◆ Your objective
Give the lines again exactly as they appear below, from the line with "ATOM 64 C C" to the line with "8.678 20.247 1.00 55.19 9 SER A O 1", both included, and only those lines. Leave every picture out.

Dataset items
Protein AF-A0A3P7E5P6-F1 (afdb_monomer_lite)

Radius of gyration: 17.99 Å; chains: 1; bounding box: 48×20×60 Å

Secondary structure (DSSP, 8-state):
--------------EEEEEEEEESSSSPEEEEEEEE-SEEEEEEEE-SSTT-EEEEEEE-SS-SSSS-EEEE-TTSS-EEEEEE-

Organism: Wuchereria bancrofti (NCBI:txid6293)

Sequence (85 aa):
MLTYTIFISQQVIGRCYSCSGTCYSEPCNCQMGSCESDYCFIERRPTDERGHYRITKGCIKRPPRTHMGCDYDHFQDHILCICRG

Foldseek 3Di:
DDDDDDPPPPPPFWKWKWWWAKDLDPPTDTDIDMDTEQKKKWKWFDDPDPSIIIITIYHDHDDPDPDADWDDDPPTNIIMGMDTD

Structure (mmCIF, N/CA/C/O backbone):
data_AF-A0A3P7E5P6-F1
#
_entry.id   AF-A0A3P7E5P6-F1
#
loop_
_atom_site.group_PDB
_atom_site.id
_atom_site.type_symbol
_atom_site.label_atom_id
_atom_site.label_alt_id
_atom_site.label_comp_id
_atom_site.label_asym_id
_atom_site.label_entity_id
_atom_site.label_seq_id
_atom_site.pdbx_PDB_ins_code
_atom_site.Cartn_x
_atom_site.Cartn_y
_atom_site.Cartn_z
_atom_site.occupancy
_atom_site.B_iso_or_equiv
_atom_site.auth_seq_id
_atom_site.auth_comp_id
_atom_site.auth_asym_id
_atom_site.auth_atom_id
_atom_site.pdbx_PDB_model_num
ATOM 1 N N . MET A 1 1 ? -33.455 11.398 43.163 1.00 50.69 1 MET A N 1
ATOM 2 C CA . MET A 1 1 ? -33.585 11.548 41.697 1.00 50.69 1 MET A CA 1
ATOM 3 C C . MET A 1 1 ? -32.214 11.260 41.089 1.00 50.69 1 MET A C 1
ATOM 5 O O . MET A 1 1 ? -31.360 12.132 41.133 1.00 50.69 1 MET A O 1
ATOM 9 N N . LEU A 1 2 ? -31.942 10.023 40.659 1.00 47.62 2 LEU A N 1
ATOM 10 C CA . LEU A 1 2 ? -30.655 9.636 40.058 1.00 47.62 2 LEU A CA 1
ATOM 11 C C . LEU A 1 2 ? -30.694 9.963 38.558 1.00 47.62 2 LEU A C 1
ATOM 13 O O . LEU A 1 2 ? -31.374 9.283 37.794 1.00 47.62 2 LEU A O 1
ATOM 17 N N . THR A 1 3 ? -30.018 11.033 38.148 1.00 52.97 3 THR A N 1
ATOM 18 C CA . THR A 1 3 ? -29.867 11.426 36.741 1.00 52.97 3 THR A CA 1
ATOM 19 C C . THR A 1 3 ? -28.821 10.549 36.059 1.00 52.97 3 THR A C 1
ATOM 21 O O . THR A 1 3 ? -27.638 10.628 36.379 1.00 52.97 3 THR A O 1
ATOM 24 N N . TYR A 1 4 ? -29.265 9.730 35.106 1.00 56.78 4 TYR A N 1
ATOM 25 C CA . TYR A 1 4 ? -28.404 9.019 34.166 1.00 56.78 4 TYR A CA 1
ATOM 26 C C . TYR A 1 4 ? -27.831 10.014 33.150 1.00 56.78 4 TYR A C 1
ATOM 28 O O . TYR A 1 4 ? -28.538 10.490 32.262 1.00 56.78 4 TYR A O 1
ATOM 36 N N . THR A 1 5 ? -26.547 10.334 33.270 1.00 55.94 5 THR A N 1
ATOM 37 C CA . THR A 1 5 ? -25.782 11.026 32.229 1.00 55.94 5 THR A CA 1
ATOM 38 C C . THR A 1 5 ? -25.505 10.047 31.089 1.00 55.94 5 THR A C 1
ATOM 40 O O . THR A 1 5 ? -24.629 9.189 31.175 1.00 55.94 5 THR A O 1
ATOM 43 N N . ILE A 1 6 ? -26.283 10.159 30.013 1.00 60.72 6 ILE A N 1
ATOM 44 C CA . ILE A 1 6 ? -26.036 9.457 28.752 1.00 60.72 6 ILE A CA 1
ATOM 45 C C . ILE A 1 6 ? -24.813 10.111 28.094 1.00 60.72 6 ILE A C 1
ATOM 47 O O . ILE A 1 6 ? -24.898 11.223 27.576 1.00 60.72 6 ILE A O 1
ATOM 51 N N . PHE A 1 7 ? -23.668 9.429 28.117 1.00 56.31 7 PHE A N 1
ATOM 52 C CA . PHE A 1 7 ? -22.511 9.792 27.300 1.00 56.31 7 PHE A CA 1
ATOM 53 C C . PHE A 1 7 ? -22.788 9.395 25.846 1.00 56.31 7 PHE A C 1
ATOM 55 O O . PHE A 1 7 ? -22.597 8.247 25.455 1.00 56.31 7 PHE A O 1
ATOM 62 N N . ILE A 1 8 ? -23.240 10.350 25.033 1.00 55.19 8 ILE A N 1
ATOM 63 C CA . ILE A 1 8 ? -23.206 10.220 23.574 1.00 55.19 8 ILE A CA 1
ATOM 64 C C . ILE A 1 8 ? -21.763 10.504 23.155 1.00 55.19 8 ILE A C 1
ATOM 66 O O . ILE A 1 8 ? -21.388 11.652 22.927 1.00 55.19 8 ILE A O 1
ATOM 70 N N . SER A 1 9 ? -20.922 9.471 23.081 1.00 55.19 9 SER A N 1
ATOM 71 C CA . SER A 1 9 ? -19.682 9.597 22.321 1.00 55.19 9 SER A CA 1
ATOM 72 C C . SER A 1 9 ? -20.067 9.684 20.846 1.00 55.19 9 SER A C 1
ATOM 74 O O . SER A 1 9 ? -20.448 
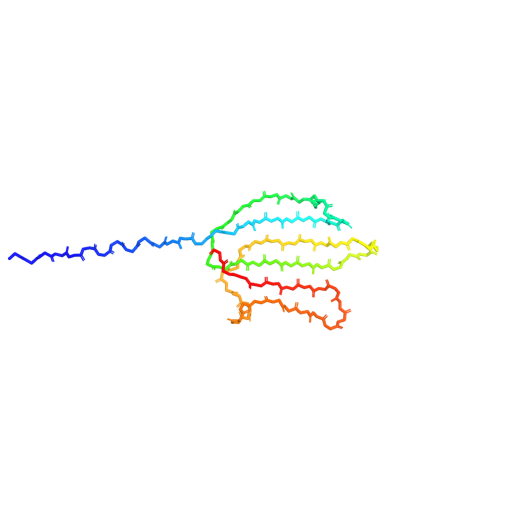8.678 20.247 1.00 55.19 9 SER A O 1
ATOM 76 N N . GLN A 1 10 ? -19.995 10.876 20.252 1.00 56.59 10 GLN A N 1
ATOM 77 C CA . GLN A 1 10 ? -19.899 10.992 18.800 1.00 56.59 10 GLN A CA 1
ATOM 78 C C . GLN A 1 10 ? -18.606 10.284 18.388 1.00 56.59 10 GLN A C 1
ATOM 80 O O . GLN A 1 1
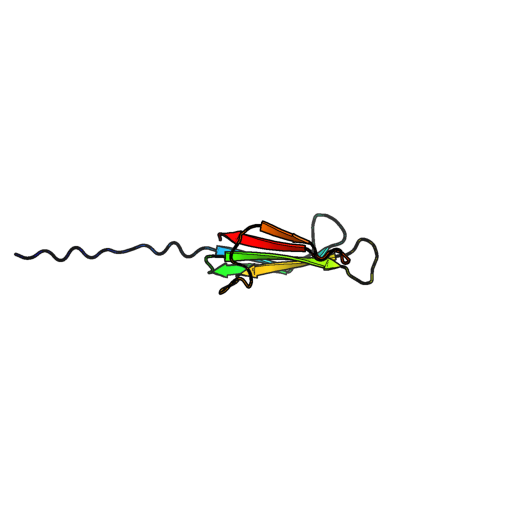0 ? -17.515 10.837 18.511 1.00 56.59 10 GLN A O 1
ATOM 85 N N . GLN A 1 11 ? -18.723 9.027 17.964 1.00 60.94 11 GLN A N 1
ATOM 86 C CA . GLN A 1 11 ? -17.656 8.344 17.250 1.00 60.94 11 GLN A CA 1
ATOM 87 C C . GLN A 1 11 ? -17.449 9.143 15.962 1.00 60.94 11 GLN A C 1
ATOM 89 O O . GLN A 1 11 ? -18.278 9.088 15.056 1.00 60.94 11 GLN A O 1
ATOM 94 N N . VAL A 1 12 ? -16.396 9.963 15.911 1.00 61.19 12 VAL A N 1
ATOM 95 C CA . VAL A 1 12 ? -15.930 10.548 14.653 1.00 61.19 12 VAL A CA 1
ATOM 96 C C . VAL A 1 12 ? -15.464 9.368 13.817 1.00 61.19 12 VAL A C 1
ATOM 98 O O . VAL A 1 12 ? -14.393 8.819 14.056 1.00 61.19 12 VAL A O 1
ATOM 101 N N . ILE A 1 13 ? -16.326 8.912 12.914 1.00 73.94 13 ILE A N 1
ATOM 102 C CA . ILE A 1 13 ? -15.990 7.848 11.980 1.00 73.94 13 ILE A CA 1
ATOM 103 C C . ILE A 1 13 ? -15.001 8.463 10.989 1.00 73.94 13 ILE A C 1
ATOM 105 O O . ILE A 1 13 ? -15.387 9.323 10.194 1.00 73.94 13 ILE A O 1
ATOM 109 N N . GLY A 1 14 ? -13.726 8.074 11.077 1.00 82.00 14 GLY A N 1
ATOM 110 C CA . GLY A 1 14 ? -12.703 8.513 10.125 1.00 82.00 14 GLY A CA 1
ATOM 111 C C . GLY A 1 14 ? -13.128 8.195 8.690 1.00 82.00 14 GLY A C 1
ATOM 112 O O . GLY A 1 14 ? -13.844 7.215 8.447 1.00 82.00 14 GLY A O 1
ATOM 113 N N . ARG A 1 15 ? -12.735 9.026 7.722 1.00 89.75 15 ARG A N 1
ATOM 114 C CA . ARG A 1 15 ? -13.137 8.855 6.319 1.00 89.75 15 ARG A CA 1
ATOM 115 C C . ARG A 1 15 ? -11.940 9.005 5.400 1.00 89.75 15 ARG A C 1
ATOM 117 O O . ARG A 1 15 ? -11.298 10.045 5.330 1.00 89.75 15 ARG A O 1
ATOM 124 N N . CYS A 1 16 ? -11.712 7.975 4.599 1.00 93.00 16 CYS A N 1
ATOM 125 C CA . CYS A 1 16 ? -10.623 7.938 3.637 1.00 93.00 16 CYS A CA 1
ATOM 126 C C . CYS A 1 16 ? -11.140 8.184 2.225 1.00 93.00 16 CYS A C 1
ATOM 128 O O . CYS A 1 16 ? -12.184 7.655 1.832 1.00 93.00 16 CYS A O 1
ATOM 130 N N . TYR A 1 17 ? -10.364 8.908 1.422 1.00 91.50 17 TYR A N 1
ATOM 131 C CA . TYR A 1 17 ? -10.539 8.902 -0.026 1.00 91.50 17 TYR A CA 1
ATOM 132 C C . TYR A 1 17 ? -10.067 7.568 -0.600 1.00 91.50 17 TYR A C 1
ATOM 134 O O . TYR A 1 17 ? -8.984 7.082 -0.266 1.00 91.50 17 TYR A O 1
ATOM 142 N N . SER A 1 18 ? -10.863 6.995 -1.496 1.00 92.81 18 SER A N 1
ATOM 143 C CA . SER A 1 18 ? -10.465 5.849 -2.302 1.00 92.81 18 SER A CA 1
ATOM 144 C C . SER A 1 18 ? -10.230 6.264 -3.749 1.00 92.81 18 SER A C 1
ATOM 146 O O . SER A 1 18 ? -10.852 7.187 -4.272 1.00 92.81 18 SER A O 1
ATOM 148 N N . CYS A 1 19 ? -9.254 5.623 -4.376 1.00 92.44 19 CYS A N 1
ATOM 149 C CA . CYS A 1 19 ? -8.819 5.908 -5.739 1.00 92.44 19 CYS A CA 1
ATOM 150 C C . CYS A 1 19 ? -8.092 4.666 -6.237 1.00 92.44 19 CYS A C 1
ATOM 152 O O . CYS A 1 19 ? -7.218 4.160 -5.540 1.00 92.44 19 CYS A O 1
ATOM 154 N N . SER A 1 20 ? -8.440 4.152 -7.412 1.00 93.44 20 SER A N 1
ATOM 155 C CA . SER A 1 20 ? -7.654 3.103 -8.067 1.00 93.44 20 SER A CA 1
ATOM 156 C C . SER A 1 20 ? -7.474 3.447 -9.535 1.00 93.44 20 SER A C 1
ATOM 158 O O . SER A 1 20 ? -8.444 3.799 -10.210 1.00 93.44 20 SER A O 1
ATOM 160 N N . GLY A 1 21 ? -6.232 3.415 -10.006 1.00 91.75 21 GLY A N 1
ATOM 161 C CA . GLY A 1 21 ? -5.898 3.798 -11.371 1.00 91.75 21 GLY A CA 1
ATOM 162 C C . GLY A 1 21 ? -4.418 3.634 -11.689 1.00 91.75 21 GLY A C 1
ATOM 163 O O . GLY A 1 21 ? -3.599 3.375 -10.803 1.00 91.75 21 GLY A O 1
ATOM 164 N N . THR A 1 22 ? -4.091 3.796 -12.967 1.00 90.12 22 THR A N 1
ATOM 165 C CA . THR A 1 22 ? -2.711 3.868 -13.453 1.00 90.12 22 THR A CA 1
ATOM 166 C C . THR A 1 22 ? -2.371 5.328 -13.698 1.00 90.12 22 THR A C 1
ATOM 168 O O . THR A 1 22 ? -3.103 6.044 -14.382 1.00 90.12 22 THR A O 1
ATOM 171 N N . CYS A 1 23 ? -1.262 5.769 -13.127 1.00 88.44 23 CYS A N 1
ATOM 172 C CA . CYS A 1 23 ? -0.745 7.115 -13.263 1.00 88.44 23 CYS A CA 1
ATOM 173 C C . CYS A 1 23 ? 0.581 7.059 -14.018 1.00 88.44 23 CYS A C 1
ATOM 175 O O . CYS A 1 23 ? 1.390 6.169 -13.780 1.00 88.44 23 CYS A O 1
ATOM 177 N N . TYR A 1 24 ? 0.824 8.039 -14.875 1.00 82.56 24 TYR A N 1
ATOM 178 C CA . TYR A 1 24 ? 2.113 8.243 -15.546 1.00 82.56 24 TYR A CA 1
ATOM 179 C C . TYR A 1 24 ? 2.754 9.582 -15.136 1.00 82.56 24 TYR A C 1
ATOM 181 O O . TYR A 1 24 ? 3.968 9.751 -15.183 1.00 82.56 24 TYR A O 1
ATOM 189 N N . SER A 1 25 ? 1.937 10.515 -14.643 1.00 72.81 25 SER A N 1
ATOM 190 C CA . SER A 1 25 ? 2.292 11.775 -13.984 1.00 72.81 25 SER A CA 1
ATOM 191 C C . SER A 1 25 ? 1.074 12.273 -13.187 1.00 72.81 25 SER A C 1
ATOM 193 O O . SER A 1 25 ? 0.004 11.663 -13.254 1.00 72.81 25 SER A O 1
ATOM 195 N N . GLU A 1 26 ? 1.201 13.356 -12.415 1.00 68.06 26 GLU A N 1
ATOM 196 C CA . GLU A 1 26 ? 0.013 14.081 -11.940 1.00 68.06 26 GLU A CA 1
ATOM 197 C C . GLU A 1 26 ? -0.556 14.947 -13.083 1.00 68.06 26 GLU A C 1
ATOM 199 O O . GLU A 1 26 ? 0.234 15.551 -13.815 1.00 68.06 26 GLU A O 1
ATOM 204 N N . PRO A 1 27 ? -1.892 15.019 -13.265 1.00 73.06 27 PRO A N 1
ATOM 205 C CA . PRO A 1 27 ? -2.947 14.337 -12.506 1.00 73.06 27 PRO A CA 1
ATOM 206 C C . PRO A 1 27 ? -3.138 12.861 -12.912 1.00 73.06 27 PRO A C
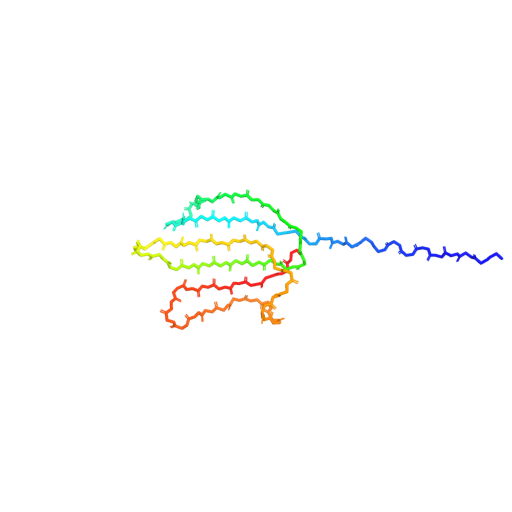 1
ATOM 208 O O . PRO A 1 27 ? -2.991 12.492 -14.073 1.00 73.06 27 PRO A O 1
ATOM 211 N N . CYS A 1 28 ? -3.515 12.015 -11.949 1.00 82.38 28 CYS A N 1
ATOM 212 C CA . CYS A 1 28 ? -3.767 10.592 -12.183 1.00 82.38 28 CYS A CA 1
ATOM 213 C C . CYS A 1 28 ? -5.226 10.310 -12.564 1.00 82.38 28 CYS A C 1
ATOM 215 O O . CYS A 1 28 ? -6.147 10.780 -11.894 1.00 82.38 28 CYS A O 1
ATOM 217 N N . ASN A 1 29 ? -5.438 9.460 -13.571 1.00 80.50 29 ASN A N 1
ATOM 218 C CA . ASN A 1 29 ? -6.762 8.954 -13.924 1.00 80.50 29 ASN A CA 1
ATOM 219 C C . ASN A 1 29 ? -7.146 7.816 -12.974 1.00 80.50 29 ASN A C 1
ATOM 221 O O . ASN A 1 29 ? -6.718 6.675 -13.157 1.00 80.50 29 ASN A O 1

◆ Exercise result
ATOM 64 C C . ILE A 1 8 ? -21.763 10.504 23.155 1.00 55.19 8 ILE A C 1
ATOM 66 O O . ILE A 1 8 ? -21.388 11.652 22.927 1.00 55.19 8 ILE A O 1
ATOM 70 N N . SER A 1 9 ? -20.922 9.471 23.081 1.00 55.19 9 SER A N 1
ATOM 71 C CA . SER A 1 9 ? -19.682 9.597 22.321 1.00 55.19 9 SER A CA 1
ATOM 72 C C . SER A 1 9 ? -20.067 9.684 20.846 1.00 55.19 9 SER A C 1
ATOM 74 O O . SER A 1 9 ? -20.448 
8.678 20.247 1.00 55.19 9 SER A O 1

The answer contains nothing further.